(WHAT IS EXPECTED) Your answer is the lines below, exactly, from the one that contains "ATOM 153 C CA" through the one that contains "ATOM 169 O O", both included.

(DATA TO EXAMINE begins)

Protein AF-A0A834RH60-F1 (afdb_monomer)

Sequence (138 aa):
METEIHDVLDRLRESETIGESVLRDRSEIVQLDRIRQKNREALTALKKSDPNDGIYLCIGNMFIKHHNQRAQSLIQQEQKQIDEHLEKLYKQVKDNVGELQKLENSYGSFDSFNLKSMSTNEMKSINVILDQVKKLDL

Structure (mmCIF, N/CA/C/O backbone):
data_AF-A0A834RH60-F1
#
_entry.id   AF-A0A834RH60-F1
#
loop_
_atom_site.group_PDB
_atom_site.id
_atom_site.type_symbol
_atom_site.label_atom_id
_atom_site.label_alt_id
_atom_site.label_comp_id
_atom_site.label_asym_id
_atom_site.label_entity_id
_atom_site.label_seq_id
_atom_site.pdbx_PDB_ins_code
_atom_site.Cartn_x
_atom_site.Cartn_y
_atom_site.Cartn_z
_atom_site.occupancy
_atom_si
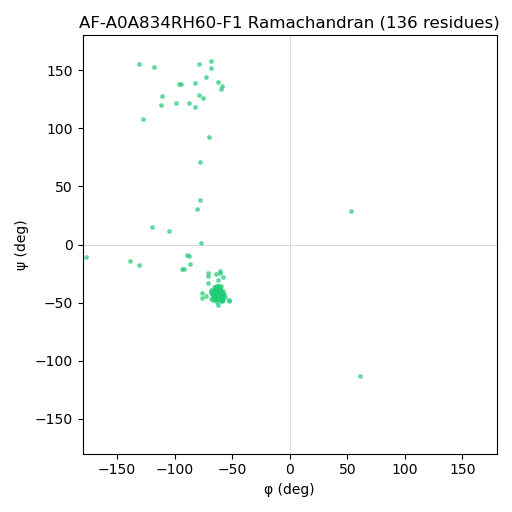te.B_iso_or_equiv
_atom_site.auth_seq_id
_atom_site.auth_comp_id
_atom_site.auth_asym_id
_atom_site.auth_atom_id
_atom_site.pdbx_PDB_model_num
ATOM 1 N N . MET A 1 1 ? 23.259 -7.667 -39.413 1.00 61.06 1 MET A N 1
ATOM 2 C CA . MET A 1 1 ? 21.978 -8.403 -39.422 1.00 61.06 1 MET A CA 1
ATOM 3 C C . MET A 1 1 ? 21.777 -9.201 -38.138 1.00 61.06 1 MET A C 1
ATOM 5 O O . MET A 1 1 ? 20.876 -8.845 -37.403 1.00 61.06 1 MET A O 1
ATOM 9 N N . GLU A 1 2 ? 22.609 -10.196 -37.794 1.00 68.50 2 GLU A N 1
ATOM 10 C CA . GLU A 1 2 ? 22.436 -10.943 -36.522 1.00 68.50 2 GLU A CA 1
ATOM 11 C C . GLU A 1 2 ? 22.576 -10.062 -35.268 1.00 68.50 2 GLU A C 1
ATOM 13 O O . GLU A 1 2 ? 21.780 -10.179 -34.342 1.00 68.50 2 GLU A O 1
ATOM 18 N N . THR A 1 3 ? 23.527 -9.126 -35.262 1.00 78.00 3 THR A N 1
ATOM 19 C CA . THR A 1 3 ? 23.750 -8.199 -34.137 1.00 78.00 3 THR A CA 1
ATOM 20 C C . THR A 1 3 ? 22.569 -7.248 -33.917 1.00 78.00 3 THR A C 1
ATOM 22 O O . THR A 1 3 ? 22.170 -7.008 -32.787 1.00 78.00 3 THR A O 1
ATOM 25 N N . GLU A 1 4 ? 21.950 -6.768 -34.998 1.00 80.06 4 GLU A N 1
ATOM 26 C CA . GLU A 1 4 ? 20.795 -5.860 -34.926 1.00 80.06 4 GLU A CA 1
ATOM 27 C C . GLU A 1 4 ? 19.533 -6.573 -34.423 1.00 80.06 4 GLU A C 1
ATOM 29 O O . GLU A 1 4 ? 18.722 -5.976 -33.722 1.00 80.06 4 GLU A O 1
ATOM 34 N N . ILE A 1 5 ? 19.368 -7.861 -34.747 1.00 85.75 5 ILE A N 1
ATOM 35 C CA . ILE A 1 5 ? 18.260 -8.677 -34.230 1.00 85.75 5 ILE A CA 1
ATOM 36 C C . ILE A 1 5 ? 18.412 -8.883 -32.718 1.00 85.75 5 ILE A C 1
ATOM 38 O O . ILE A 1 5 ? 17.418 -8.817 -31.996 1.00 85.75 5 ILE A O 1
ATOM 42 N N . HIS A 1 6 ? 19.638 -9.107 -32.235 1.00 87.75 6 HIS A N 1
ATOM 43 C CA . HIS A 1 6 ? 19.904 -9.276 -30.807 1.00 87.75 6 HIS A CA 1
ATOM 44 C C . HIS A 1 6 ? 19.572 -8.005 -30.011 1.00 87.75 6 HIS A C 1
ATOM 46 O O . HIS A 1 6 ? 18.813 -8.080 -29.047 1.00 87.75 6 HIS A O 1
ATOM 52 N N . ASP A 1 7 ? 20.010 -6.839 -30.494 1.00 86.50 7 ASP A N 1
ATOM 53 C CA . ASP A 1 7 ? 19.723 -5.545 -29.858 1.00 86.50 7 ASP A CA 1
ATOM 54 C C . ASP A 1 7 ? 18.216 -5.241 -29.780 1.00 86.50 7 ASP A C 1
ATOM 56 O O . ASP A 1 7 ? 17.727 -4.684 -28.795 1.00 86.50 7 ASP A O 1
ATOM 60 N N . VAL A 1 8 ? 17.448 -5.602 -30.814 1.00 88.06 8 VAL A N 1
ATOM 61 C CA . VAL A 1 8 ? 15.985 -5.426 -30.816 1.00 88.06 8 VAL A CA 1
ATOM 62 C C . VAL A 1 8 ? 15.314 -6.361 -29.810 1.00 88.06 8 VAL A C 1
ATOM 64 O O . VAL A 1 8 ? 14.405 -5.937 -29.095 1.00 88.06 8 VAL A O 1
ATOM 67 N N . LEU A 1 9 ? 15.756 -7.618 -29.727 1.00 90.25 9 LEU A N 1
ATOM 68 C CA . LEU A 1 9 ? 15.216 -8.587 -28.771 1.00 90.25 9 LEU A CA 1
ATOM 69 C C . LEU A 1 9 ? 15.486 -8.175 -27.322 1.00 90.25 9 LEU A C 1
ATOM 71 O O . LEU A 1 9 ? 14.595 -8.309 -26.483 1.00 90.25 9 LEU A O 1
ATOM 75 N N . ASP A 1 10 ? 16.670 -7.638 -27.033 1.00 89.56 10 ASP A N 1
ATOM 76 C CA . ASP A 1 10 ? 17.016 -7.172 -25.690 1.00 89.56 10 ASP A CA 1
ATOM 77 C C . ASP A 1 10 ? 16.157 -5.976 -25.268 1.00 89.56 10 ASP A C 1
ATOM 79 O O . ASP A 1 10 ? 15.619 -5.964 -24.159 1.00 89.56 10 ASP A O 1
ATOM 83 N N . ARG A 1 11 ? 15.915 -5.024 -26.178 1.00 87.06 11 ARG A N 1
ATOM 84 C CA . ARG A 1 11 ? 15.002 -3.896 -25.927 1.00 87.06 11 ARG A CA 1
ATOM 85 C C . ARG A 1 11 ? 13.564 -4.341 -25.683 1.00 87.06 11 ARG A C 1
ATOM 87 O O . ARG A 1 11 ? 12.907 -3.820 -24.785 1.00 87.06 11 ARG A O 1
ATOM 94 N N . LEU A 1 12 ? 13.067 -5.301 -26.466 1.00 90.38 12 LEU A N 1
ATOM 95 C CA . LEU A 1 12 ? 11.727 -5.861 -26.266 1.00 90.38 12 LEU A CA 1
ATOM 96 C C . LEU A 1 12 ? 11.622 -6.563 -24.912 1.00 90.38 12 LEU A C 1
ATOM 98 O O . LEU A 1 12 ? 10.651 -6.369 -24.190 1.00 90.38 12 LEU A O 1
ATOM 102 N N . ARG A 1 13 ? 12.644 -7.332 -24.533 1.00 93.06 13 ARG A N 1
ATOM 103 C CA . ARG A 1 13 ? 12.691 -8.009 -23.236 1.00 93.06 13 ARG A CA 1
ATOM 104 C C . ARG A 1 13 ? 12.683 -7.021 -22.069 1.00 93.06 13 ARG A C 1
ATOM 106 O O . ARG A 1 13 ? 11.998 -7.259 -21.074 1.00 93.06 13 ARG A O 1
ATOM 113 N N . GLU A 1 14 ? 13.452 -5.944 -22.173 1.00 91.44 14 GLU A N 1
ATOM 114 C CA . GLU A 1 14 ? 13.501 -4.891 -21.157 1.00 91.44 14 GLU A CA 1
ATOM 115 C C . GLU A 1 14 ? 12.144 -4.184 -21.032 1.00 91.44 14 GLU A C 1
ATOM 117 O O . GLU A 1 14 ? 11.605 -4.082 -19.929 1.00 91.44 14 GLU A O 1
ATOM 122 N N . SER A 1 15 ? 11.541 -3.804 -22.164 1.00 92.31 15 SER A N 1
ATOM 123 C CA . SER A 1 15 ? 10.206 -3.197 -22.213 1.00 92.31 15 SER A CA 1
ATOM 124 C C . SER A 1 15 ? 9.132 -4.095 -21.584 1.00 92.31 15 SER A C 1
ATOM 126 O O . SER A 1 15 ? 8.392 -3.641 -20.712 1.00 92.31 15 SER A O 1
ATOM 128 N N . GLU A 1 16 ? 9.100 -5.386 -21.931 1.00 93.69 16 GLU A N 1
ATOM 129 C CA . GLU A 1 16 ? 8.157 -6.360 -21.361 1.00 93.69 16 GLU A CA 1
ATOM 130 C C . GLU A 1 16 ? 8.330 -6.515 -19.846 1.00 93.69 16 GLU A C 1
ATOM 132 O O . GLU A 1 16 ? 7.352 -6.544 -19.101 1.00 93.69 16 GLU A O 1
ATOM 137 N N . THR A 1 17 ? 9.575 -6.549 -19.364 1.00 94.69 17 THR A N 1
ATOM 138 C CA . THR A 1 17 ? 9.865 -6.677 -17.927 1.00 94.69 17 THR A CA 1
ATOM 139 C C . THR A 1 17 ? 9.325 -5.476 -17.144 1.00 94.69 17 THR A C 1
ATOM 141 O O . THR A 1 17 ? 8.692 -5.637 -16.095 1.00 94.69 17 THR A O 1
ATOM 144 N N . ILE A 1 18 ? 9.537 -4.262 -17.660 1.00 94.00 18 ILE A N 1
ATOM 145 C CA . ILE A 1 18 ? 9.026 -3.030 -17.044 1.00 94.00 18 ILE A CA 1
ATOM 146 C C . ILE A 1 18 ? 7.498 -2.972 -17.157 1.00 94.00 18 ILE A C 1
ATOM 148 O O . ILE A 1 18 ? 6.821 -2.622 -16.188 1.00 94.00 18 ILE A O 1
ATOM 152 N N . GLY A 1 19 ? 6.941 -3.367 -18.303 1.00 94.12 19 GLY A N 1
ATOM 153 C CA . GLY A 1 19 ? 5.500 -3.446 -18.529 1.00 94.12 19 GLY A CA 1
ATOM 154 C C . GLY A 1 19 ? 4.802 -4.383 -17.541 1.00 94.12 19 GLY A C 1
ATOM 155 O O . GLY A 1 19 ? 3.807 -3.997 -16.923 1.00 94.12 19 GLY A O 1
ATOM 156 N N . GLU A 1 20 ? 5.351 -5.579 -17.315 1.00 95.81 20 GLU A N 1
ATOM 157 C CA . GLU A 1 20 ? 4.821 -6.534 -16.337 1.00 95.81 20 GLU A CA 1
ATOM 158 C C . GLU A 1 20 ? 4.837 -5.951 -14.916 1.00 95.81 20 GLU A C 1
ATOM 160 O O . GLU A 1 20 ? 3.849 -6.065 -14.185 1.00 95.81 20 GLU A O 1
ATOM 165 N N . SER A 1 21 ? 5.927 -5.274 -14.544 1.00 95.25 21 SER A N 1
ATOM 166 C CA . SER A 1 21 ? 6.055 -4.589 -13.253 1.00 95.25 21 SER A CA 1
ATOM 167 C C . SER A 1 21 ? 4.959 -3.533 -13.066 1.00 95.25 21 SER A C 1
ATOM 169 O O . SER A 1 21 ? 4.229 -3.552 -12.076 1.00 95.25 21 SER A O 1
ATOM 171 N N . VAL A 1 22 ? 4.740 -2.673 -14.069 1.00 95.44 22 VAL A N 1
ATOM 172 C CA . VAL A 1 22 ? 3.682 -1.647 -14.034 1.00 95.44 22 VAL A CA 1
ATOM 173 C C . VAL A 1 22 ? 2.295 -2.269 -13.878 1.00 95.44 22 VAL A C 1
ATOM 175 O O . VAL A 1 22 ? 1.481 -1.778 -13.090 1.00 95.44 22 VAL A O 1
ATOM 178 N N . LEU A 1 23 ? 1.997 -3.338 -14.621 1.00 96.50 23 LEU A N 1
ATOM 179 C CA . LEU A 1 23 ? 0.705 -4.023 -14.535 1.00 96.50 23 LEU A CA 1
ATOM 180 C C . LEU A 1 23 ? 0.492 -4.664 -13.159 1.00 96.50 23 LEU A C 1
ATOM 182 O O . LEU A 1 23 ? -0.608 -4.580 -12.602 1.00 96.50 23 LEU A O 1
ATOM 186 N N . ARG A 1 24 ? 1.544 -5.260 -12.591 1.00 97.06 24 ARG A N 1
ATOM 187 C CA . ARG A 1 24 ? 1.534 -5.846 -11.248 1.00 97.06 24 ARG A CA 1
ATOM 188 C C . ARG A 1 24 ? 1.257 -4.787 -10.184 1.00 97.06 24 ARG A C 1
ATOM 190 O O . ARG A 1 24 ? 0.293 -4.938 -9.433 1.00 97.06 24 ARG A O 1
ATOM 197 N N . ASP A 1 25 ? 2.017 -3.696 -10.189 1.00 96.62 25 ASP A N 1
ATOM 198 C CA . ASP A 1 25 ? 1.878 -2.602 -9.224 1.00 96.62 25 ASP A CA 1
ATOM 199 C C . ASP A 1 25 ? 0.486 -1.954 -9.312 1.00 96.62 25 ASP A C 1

(DATA TO EXAMINE ends)

(RESPONSE TO THE TASK)
ATOM 153 C CA . GLY A 1 19 ? 5.500 -3.446 -18.529 1.00 94.12 19 GLY A CA 1
ATOM 154 C C . GLY A 1 19 ? 4.802 -4.383 -17.541 1.00 94.12 19 GLY A C 1
ATOM 155 O O . GLY A 1 19 ? 3.807 -3.997 -16.923 1.00 94.12 19 GLY A O 1
ATOM 156 N N . GLU A 1 20 ? 5.351 -5.579 -17.315 1.00 95.81 20 GLU A N 1
ATOM 157 C CA . GLU A 1 20 ? 4.821 -6.534 -16.337 1.00 95.81 20 GLU A CA 1
ATOM 158 C C . GLU A 1 20 ? 4.837 -5.951 -14.916 1.00 95.81 20 GLU A C 1
ATOM 160 O O . GLU A 1 20 ? 3.849 -6.065 -14.185 1.00 95.81 20 GLU A O 1
ATOM 165 N N . SER A 1 21 ? 5.927 -5.274 -14.544 1.00 95.25 21 SER A N 1
ATOM 166 C CA . SER A 1 21 ? 6.055 -4.589 -13.253 1.00 95.25 21 SER A CA 1
ATOM 167 C C . SER A 1 21 ? 4.959 -3.533 -13.066 1.00 95.25 21 SER A C 1
ATOM 169 O O . SER A 1 21 ? 4.229 -3.552 -12.076 1.00 95.25 21 SER A O 1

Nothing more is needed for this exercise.